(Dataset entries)

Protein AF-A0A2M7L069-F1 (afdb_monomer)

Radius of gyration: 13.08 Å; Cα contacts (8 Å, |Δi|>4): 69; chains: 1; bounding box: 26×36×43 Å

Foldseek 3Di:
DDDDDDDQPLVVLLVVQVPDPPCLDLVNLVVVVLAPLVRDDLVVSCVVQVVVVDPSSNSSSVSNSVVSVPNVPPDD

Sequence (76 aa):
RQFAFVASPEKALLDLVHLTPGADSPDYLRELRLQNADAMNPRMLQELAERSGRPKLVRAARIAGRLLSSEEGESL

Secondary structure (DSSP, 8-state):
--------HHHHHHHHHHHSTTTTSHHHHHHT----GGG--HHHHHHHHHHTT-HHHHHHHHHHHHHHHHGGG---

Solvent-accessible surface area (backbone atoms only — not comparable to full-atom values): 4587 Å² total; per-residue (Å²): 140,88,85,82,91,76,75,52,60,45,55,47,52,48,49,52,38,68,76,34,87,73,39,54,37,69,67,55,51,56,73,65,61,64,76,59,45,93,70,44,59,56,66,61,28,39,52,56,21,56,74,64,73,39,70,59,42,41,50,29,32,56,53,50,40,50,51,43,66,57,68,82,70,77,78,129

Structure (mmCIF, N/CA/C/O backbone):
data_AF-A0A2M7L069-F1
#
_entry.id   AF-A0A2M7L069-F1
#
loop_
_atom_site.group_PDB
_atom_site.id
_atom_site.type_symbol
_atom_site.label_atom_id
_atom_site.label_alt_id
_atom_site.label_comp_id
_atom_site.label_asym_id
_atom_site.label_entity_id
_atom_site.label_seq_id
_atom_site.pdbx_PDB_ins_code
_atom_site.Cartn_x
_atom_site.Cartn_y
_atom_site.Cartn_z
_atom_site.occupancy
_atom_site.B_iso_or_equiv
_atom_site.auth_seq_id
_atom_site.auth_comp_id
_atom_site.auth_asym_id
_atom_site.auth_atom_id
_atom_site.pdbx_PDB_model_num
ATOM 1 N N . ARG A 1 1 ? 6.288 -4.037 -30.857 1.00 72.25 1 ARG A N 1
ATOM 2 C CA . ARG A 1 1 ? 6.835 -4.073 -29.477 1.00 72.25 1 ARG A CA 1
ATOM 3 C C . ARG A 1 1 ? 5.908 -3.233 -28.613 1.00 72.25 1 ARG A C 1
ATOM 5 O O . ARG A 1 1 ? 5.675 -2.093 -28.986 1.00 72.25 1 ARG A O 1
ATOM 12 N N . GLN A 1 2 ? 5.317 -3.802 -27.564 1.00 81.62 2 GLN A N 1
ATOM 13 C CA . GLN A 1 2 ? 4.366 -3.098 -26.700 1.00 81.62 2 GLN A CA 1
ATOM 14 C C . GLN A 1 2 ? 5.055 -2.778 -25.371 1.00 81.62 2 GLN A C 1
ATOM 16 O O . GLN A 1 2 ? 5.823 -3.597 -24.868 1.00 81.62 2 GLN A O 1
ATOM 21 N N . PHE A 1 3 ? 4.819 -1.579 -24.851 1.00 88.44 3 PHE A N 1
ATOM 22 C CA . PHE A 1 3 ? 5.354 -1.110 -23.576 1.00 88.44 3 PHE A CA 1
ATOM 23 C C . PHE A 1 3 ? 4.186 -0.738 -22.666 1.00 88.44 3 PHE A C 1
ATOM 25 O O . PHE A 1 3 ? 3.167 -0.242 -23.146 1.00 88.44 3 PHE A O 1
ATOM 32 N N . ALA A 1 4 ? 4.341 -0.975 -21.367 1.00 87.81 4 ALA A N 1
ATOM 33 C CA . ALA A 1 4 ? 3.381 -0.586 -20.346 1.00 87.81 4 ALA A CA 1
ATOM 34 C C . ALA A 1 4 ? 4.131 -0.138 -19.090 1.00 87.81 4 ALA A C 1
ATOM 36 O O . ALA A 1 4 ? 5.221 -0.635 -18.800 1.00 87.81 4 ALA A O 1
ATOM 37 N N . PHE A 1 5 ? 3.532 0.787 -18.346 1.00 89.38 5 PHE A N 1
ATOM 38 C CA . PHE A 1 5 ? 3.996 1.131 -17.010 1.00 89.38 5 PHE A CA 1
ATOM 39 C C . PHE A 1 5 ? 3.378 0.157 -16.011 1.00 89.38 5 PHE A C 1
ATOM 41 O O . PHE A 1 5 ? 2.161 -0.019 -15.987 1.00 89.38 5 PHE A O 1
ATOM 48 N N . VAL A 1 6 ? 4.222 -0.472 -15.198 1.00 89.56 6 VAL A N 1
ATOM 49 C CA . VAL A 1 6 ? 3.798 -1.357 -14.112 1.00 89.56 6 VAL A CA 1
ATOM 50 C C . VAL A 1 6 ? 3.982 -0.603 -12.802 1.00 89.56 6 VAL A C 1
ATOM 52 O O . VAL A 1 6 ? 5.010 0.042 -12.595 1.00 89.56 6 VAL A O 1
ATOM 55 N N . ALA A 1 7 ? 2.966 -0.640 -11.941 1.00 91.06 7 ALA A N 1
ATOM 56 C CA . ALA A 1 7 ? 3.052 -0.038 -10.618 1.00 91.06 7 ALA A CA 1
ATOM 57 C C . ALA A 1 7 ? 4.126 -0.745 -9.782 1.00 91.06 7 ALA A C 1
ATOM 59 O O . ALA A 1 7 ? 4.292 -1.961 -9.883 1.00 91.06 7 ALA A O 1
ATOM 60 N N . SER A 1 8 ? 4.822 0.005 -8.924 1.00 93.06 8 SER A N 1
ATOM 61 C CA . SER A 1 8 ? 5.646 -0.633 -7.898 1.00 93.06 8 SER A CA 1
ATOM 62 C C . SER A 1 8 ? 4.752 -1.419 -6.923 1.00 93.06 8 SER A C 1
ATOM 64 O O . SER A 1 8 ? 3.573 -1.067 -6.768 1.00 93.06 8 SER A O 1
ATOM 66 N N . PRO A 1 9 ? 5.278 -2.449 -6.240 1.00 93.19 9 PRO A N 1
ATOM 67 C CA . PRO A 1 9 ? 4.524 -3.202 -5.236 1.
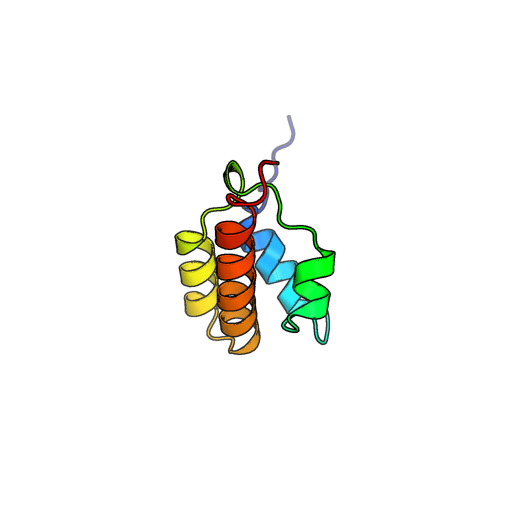00 93.19 9 PRO A CA 1
ATOM 68 C C . PRO A 1 9 ? 3.899 -2.310 -4.155 1.00 93.19 9 PRO A C 1
ATOM 70 O O . PRO A 1 9 ? 2.745 -2.510 -3.776 1.00 93.19 9 PRO A O 1
ATOM 73 N N . GLU A 1 10 ? 4.604 -1.261 -3.722 1.00 95.31 10 GLU A N 1
ATOM 74 C CA . GLU A 1 10 ? 4.101 -0.297 -2.740 1.00 95.31 10 GLU A CA 1
ATOM 75 C C . GLU A 1 10 ? 2.893 0.471 -3.279 1.00 95.31 10 GLU A C 1
ATOM 7
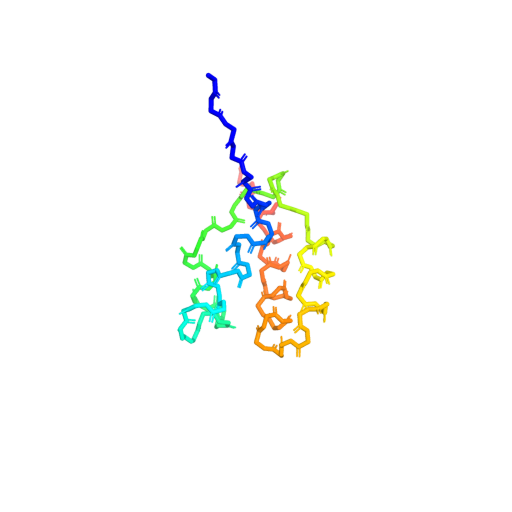7 O O . GLU A 1 10 ? 1.872 0.606 -2.602 1.00 95.31 10 GLU A O 1
ATOM 82 N N . LYS A 1 11 ? 2.980 0.959 -4.522 1.00 96.12 11 LYS A N 1
ATOM 83 C CA . LYS A 1 11 ? 1.879 1.687 -5.152 1.00 96.12 11 LYS A CA 1
ATOM 84 C C . LYS A 1 11 ? 0.670 0.779 -5.375 1.00 96.12 11 LYS A C 1
ATOM 86 O O . LYS A 1 11 ? -0.450 1.208 -5.109 1.00 96.12 11 LYS A O 1
ATOM 91 N N . ALA A 1 12 ? 0.897 -0.460 -5.809 1.00 95.06 12 ALA A N 1
ATOM 92 C CA . ALA A 1 12 ? -0.155 -1.452 -6.004 1.00 95.06 12 ALA A CA 1
ATOM 93 C C . ALA A 1 12 ? -0.891 -1.777 -4.692 1.00 95.06 12 ALA A C 1
ATOM 95 O O . ALA A 1 12 ? -2.121 -1.813 -4.675 1.00 95.06 12 ALA A O 1
ATOM 96 N N . LEU A 1 13 ? -0.164 -1.933 -3.579 1.00 95.19 13 LEU A N 1
ATOM 97 C CA . LEU A 1 13 ? -0.771 -2.138 -2.262 1.00 95.19 13 LEU A CA 1
ATOM 98 C C . LEU A 1 13 ? -1.630 -0.937 -1.841 1.00 95.19 13 LEU A C 1
ATOM 100 O O . LEU A 1 13 ? -2.768 -1.108 -1.399 1.00 95.19 13 LEU A O 1
ATOM 104 N N . LEU A 1 14 ? -1.119 0.286 -2.004 1.00 97.31 14 LEU A N 1
ATOM 105 C CA . LEU A 1 14 ? -1.882 1.491 -1.672 1.00 97.31 14 LEU A CA 1
ATOM 106 C C . LEU A 1 14 ? -3.123 1.656 -2.555 1.00 97.31 14 LEU A C 1
ATOM 108 O O . LEU A 1 14 ? -4.161 2.089 -2.055 1.00 97.31 14 LEU A O 1
ATOM 112 N N . ASP A 1 15 ? -3.050 1.280 -3.831 1.00 97.44 15 ASP A N 1
ATOM 113 C CA . ASP A 1 15 ? -4.205 1.290 -4.731 1.00 97.44 15 ASP A CA 1
ATOM 114 C C . ASP A 1 15 ? -5.261 0.269 -4.308 1.00 97.44 15 ASP A C 1
ATOM 116 O O . ASP A 1 15 ? -6.443 0.609 -4.229 1.00 97.44 15 ASP A O 1
ATOM 120 N N . LEU A 1 16 ? -4.844 -0.945 -3.940 1.00 96.94 16 LEU A N 1
ATOM 121 C CA . LEU A 1 16 ? -5.745 -1.969 -3.415 1.00 96.94 16 LEU A CA 1
ATOM 122 C C . LEU A 1 16 ? -6.488 -1.470 -2.169 1.00 96.94 16 LEU A C 1
ATOM 124 O O . LEU A 1 16 ? -7.717 -1.564 -2.095 1.00 96.94 16 LEU A O 1
ATOM 128 N N . VAL A 1 17 ? -5.766 -0.879 -1.211 1.00 97.88 17 VAL A N 1
ATOM 129 C CA . VAL A 1 17 ? -6.375 -0.303 -0.003 1.00 97.88 17 VAL A CA 1
ATOM 130 C C . VAL A 1 17 ? -7.268 0.884 -0.348 1.00 97.88 17 VAL A C 1
ATOM 132 O O . VAL A 1 17 ? -8.321 1.069 0.265 1.00 97.88 17 VAL A O 1
ATOM 135 N N . HIS A 1 18 ? -6.879 1.715 -1.315 1.00 97.50 18 HIS A N 1
ATOM 136 C CA . HIS A 1 18 ? -7.679 2.864 -1.712 1.00 97.50 18 HIS A CA 1
ATOM 137 C C . HIS A 1 18 ? -9.050 2.433 -2.247 1.00 97.50 18 HIS A C 1
ATOM 139 O O . HIS A 1 18 ? -10.060 3.009 -1.833 1.00 9
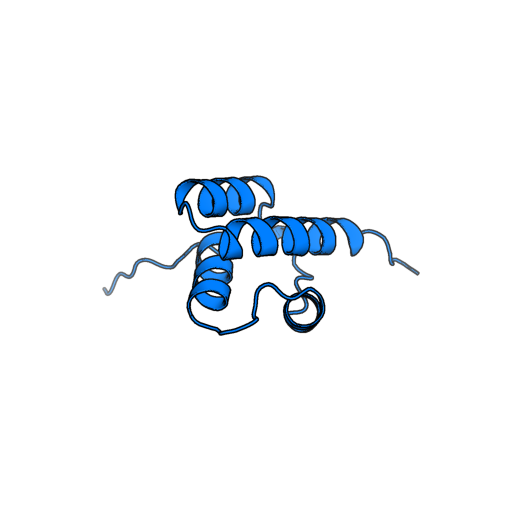7.50 18 HIS A O 1
ATOM 145 N N . LEU A 1 19 ? -9.068 1.411 -3.104 1.00 97.75 19 LEU A N 1
ATOM 146 C CA . LEU A 1 19 ? -10.249 0.934 -3.823 1.00 97.75 19 LEU A CA 1
ATOM 147 C C . LEU A 1 19 ? -11.135 -0.011 -3.000 1.00 97.75 19 LEU A C 1
ATOM 149 O O . LEU A 1 19 ? -12.313 -0.156 -3.312 1.00 97.75 19 LEU A O 1
ATOM 153 N N . THR A 1 20 ? -10.605 -0.611 -1.932 1.00 97.56 20 THR A N 1
ATOM 154 C CA . THR A 1 20 ? -11.331 -1.613 -1.138 1.00 97.56 20 THR A CA 1
ATOM 155 C C . THR A 1 20 ? -11.813 -1.026 0.193 1.00 97.56 20 THR A C 1
ATOM 157 O O . THR A 1 20 ? -10.986 -0.648 1.028 1.00 97.56 20 THR A O 1
ATOM 160 N N . PRO A 1 21 ? -13.127 -0.904 0.454 1.00 96.31 21 PRO A N 1
ATOM 161 C CA . PRO A 1 21 ? -13.647 -0.451 1.748 1.00 96.31 21 PRO A CA 1
ATOM 162 C C . PRO A 1 21 ? -13.109 -1.293 2.919 1.00 96.31 21 PRO A C 1
ATOM 164 O O . PRO A 1 21 ? -12.980 -2.502 2.798 1.00 96.31 21 PRO A O 1
ATOM 167 N N . GLY A 1 22 ? -12.752 -0.660 4.042 1.00 94.06 22 GLY A N 1
ATOM 168 C CA . GLY A 1 22 ? -12.254 -1.365 5.240 1.00 94.06 22 GLY A CA 1
ATOM 169 C C . GLY A 1 22 ? -10.861 -2.010 5.134 1.00 94.06 22 GLY A C 1
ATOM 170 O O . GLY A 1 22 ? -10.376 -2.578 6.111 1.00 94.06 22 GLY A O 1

# TRY IT
From the data, list each line in which the string "backbone" appears.

# TASK ANSWER
Solvent-accessible surface area (backbone atoms only — not comparable to full-atom values): 4587 Å² total; per-residue (Å²): 140,88,85,82,91,76,75,52,60,45,55,47,52,48,49,52,38,68,76,34,87,73,39,54,37,69,67,55,51,56,73,65,61,64,76,59,45,93,70,44,59,56,66,61,28,39,52,56,21,56,74,64,73,39,70,59,42,41,50,29,32,56,53,50,40,50,51,43,66,57,68,82,70,77,78,129
Structure (mmCIF, N/CA/C/O backbone):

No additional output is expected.